◆ PROBLEM DESCRIPTION: Using the records below, write out only the lines from the line containing "ATOM 202 C C" up to and including the line containing "-11.378 -1.315 -13.675", exactly, with no pictures.

◆ DATA FOR ANALYSIS:
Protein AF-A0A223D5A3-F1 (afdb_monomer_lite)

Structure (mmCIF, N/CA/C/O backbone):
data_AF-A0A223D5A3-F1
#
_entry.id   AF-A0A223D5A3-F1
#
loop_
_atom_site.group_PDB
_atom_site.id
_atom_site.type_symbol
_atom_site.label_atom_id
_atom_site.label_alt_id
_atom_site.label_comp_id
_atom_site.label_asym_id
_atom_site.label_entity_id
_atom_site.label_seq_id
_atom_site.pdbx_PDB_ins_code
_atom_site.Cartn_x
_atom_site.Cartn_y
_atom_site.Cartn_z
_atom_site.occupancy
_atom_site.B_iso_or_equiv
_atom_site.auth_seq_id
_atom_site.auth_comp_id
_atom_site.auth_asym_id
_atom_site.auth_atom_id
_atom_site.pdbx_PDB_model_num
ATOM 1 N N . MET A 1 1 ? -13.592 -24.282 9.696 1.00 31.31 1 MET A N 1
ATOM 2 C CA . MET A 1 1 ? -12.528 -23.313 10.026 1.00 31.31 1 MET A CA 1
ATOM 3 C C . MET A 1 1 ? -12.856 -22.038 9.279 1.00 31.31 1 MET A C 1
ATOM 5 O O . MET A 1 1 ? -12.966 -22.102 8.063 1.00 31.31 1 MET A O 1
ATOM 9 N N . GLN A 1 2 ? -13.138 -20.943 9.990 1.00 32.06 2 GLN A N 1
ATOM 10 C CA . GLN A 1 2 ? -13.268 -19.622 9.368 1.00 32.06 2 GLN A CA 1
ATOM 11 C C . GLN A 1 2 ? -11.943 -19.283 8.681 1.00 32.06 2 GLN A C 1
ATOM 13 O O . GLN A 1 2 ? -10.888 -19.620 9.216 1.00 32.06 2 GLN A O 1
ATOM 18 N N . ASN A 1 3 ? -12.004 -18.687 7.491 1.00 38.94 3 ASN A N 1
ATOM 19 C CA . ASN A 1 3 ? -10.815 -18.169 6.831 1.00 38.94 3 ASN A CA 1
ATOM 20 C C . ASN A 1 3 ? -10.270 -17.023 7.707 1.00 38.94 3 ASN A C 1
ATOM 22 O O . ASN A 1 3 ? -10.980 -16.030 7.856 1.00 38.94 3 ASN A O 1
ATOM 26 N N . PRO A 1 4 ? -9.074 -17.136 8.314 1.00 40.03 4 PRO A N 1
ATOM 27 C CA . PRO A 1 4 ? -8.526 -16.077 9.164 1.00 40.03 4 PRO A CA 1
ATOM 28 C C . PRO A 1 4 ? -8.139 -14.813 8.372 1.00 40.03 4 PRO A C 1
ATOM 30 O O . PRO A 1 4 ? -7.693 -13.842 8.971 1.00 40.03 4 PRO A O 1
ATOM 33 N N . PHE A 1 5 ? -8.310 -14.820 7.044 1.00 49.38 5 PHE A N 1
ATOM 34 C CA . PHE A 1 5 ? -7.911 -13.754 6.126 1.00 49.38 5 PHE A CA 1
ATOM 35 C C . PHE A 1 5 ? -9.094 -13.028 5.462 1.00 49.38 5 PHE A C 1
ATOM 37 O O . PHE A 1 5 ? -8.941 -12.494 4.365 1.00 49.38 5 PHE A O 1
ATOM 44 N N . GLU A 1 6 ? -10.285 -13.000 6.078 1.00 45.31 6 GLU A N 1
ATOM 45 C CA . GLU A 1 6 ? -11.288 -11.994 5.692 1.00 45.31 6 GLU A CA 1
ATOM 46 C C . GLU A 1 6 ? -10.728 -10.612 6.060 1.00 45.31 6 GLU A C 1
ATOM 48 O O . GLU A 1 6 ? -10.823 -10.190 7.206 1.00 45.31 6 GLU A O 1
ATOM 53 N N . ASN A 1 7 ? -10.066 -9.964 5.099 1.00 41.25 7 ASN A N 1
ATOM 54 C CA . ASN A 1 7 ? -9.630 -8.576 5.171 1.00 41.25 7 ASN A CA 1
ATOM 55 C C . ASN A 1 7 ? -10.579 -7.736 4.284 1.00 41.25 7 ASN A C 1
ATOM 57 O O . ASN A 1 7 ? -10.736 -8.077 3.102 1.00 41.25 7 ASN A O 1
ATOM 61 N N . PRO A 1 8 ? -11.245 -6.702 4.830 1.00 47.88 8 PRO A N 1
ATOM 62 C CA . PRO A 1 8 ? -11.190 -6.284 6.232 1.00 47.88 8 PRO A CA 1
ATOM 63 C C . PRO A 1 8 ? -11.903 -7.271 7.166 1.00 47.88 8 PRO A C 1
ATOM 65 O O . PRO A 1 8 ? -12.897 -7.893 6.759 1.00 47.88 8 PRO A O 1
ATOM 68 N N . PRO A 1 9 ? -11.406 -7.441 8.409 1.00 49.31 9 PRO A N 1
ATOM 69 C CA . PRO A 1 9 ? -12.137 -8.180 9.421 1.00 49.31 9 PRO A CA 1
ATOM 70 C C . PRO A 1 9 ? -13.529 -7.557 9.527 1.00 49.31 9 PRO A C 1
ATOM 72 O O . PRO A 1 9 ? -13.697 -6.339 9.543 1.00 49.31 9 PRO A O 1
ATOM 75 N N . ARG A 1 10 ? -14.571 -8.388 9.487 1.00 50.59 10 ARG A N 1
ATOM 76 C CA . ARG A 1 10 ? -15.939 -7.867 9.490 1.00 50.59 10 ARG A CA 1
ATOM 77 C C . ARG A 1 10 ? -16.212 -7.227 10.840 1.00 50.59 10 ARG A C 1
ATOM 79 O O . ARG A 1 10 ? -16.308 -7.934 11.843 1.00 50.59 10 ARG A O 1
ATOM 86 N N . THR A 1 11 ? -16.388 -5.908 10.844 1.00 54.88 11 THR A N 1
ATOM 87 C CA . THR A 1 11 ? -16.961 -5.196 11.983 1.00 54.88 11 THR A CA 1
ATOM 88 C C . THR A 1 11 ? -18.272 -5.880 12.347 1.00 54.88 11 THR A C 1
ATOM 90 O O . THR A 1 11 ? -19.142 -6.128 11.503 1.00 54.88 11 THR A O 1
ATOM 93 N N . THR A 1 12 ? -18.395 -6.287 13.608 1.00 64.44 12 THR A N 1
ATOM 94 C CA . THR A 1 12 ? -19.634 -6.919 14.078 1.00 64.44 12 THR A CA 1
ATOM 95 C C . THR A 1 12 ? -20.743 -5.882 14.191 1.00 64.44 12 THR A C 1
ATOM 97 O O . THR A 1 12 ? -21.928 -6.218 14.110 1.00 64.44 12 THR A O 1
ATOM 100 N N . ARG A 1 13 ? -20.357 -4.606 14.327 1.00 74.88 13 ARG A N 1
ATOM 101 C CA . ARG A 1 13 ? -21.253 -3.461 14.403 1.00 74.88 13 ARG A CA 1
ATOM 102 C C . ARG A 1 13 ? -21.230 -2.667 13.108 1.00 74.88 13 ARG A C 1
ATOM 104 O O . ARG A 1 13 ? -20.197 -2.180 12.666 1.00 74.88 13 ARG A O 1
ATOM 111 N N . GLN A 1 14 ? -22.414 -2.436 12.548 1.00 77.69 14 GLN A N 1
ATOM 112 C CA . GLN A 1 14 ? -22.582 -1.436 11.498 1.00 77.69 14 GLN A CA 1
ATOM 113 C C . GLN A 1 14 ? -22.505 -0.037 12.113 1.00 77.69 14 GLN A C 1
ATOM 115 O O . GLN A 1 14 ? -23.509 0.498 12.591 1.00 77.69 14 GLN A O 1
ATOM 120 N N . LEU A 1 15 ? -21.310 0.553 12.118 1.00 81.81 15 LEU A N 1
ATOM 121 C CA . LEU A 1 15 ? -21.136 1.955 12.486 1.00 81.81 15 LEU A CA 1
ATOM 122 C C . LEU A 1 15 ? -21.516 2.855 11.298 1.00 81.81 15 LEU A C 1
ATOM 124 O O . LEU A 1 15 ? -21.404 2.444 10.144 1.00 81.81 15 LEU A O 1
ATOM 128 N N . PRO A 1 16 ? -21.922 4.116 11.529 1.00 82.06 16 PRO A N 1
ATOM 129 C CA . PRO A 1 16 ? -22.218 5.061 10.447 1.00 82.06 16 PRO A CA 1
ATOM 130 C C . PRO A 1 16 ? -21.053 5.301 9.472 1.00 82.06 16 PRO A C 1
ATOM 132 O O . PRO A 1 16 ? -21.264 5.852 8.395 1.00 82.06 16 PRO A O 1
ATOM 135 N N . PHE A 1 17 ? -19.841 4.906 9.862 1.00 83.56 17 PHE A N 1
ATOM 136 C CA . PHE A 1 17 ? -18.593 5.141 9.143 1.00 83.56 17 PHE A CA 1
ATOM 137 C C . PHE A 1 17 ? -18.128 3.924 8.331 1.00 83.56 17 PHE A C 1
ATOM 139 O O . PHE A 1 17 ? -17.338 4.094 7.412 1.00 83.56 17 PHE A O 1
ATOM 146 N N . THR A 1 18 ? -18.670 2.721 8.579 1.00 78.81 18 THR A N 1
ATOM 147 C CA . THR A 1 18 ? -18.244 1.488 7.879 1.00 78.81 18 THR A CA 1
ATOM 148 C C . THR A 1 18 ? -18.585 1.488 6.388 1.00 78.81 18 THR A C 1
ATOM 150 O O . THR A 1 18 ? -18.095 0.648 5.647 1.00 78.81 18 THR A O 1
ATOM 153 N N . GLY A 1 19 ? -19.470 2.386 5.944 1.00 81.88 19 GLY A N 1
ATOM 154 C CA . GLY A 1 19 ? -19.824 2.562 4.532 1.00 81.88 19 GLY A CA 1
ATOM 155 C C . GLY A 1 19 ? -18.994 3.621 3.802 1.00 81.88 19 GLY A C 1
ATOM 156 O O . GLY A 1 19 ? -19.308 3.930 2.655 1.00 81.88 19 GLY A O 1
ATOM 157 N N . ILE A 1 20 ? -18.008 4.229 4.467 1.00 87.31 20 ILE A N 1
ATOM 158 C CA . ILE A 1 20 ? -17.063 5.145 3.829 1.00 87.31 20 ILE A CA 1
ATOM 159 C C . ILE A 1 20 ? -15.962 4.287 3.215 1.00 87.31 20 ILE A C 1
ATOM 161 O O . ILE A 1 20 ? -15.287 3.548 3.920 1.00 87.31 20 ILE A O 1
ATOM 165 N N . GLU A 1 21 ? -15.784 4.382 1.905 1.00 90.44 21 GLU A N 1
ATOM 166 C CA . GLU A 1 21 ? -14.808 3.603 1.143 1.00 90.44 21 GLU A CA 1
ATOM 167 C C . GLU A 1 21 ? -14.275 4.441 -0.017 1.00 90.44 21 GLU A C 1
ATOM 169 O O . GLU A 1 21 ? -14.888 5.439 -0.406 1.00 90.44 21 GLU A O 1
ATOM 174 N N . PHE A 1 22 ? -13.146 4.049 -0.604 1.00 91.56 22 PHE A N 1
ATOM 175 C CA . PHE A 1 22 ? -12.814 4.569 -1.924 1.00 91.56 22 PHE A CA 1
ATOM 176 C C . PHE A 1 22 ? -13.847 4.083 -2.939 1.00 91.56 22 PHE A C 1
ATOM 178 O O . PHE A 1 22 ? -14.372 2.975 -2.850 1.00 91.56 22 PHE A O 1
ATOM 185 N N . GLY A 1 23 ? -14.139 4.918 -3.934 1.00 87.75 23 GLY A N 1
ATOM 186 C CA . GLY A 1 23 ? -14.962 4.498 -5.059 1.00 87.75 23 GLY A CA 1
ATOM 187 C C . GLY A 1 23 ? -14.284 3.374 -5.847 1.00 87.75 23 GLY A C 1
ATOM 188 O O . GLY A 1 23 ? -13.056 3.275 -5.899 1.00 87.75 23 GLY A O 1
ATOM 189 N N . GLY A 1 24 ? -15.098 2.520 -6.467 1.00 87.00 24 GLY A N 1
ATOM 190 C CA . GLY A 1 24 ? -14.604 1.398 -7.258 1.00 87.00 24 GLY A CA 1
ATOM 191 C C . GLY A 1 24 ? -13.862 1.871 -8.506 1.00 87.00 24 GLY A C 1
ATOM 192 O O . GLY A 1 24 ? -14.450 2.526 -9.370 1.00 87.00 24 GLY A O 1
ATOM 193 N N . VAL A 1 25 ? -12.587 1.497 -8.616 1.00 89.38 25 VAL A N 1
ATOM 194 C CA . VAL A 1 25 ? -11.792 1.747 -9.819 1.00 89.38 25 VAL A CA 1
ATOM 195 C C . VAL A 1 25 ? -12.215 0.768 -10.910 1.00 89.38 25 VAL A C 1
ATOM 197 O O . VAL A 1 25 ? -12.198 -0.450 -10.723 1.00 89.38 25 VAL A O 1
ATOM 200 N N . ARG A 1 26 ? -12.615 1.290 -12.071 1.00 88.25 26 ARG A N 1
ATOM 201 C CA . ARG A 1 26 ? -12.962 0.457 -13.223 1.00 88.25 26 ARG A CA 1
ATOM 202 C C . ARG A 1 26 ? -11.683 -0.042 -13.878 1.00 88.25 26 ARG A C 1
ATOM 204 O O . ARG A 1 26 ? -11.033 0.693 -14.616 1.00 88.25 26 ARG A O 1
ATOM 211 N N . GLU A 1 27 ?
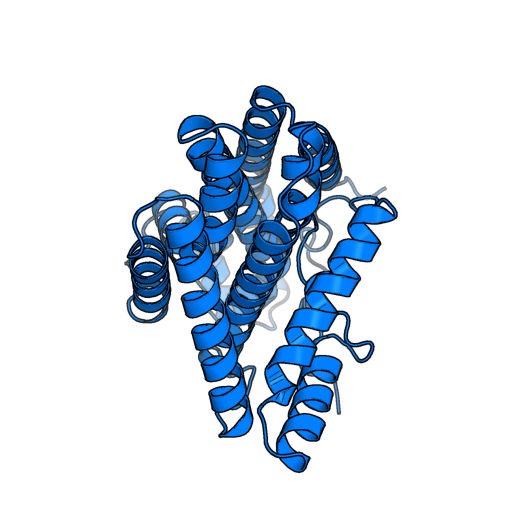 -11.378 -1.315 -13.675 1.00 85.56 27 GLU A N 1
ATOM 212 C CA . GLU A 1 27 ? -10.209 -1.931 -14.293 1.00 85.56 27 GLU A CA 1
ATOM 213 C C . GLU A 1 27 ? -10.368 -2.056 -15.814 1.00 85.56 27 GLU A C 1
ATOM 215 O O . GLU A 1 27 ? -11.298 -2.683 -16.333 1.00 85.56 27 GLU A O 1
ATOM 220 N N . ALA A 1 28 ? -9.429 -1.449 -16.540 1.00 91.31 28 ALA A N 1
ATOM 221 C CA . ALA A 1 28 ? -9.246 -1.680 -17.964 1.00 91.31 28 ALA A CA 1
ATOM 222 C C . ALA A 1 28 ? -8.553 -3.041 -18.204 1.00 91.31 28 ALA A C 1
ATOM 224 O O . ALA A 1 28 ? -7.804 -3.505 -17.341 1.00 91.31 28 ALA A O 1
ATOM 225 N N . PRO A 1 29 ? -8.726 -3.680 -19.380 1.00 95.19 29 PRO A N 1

◆ REPLY:
ATOM 202 C C . ARG A 1 26 ? -11.683 -0.042 -13.878 1.00 88.25 26 ARG A C 1
ATOM 204 O O . ARG A 1 26 ? -11.033 0.693 -14.616 1.00 88.25 26 ARG A O 1
ATOM 211 N N . GLU A 1 27 ?
 -11.378 -1.315 -13.675 1.00 85.56 27 GLU A N 1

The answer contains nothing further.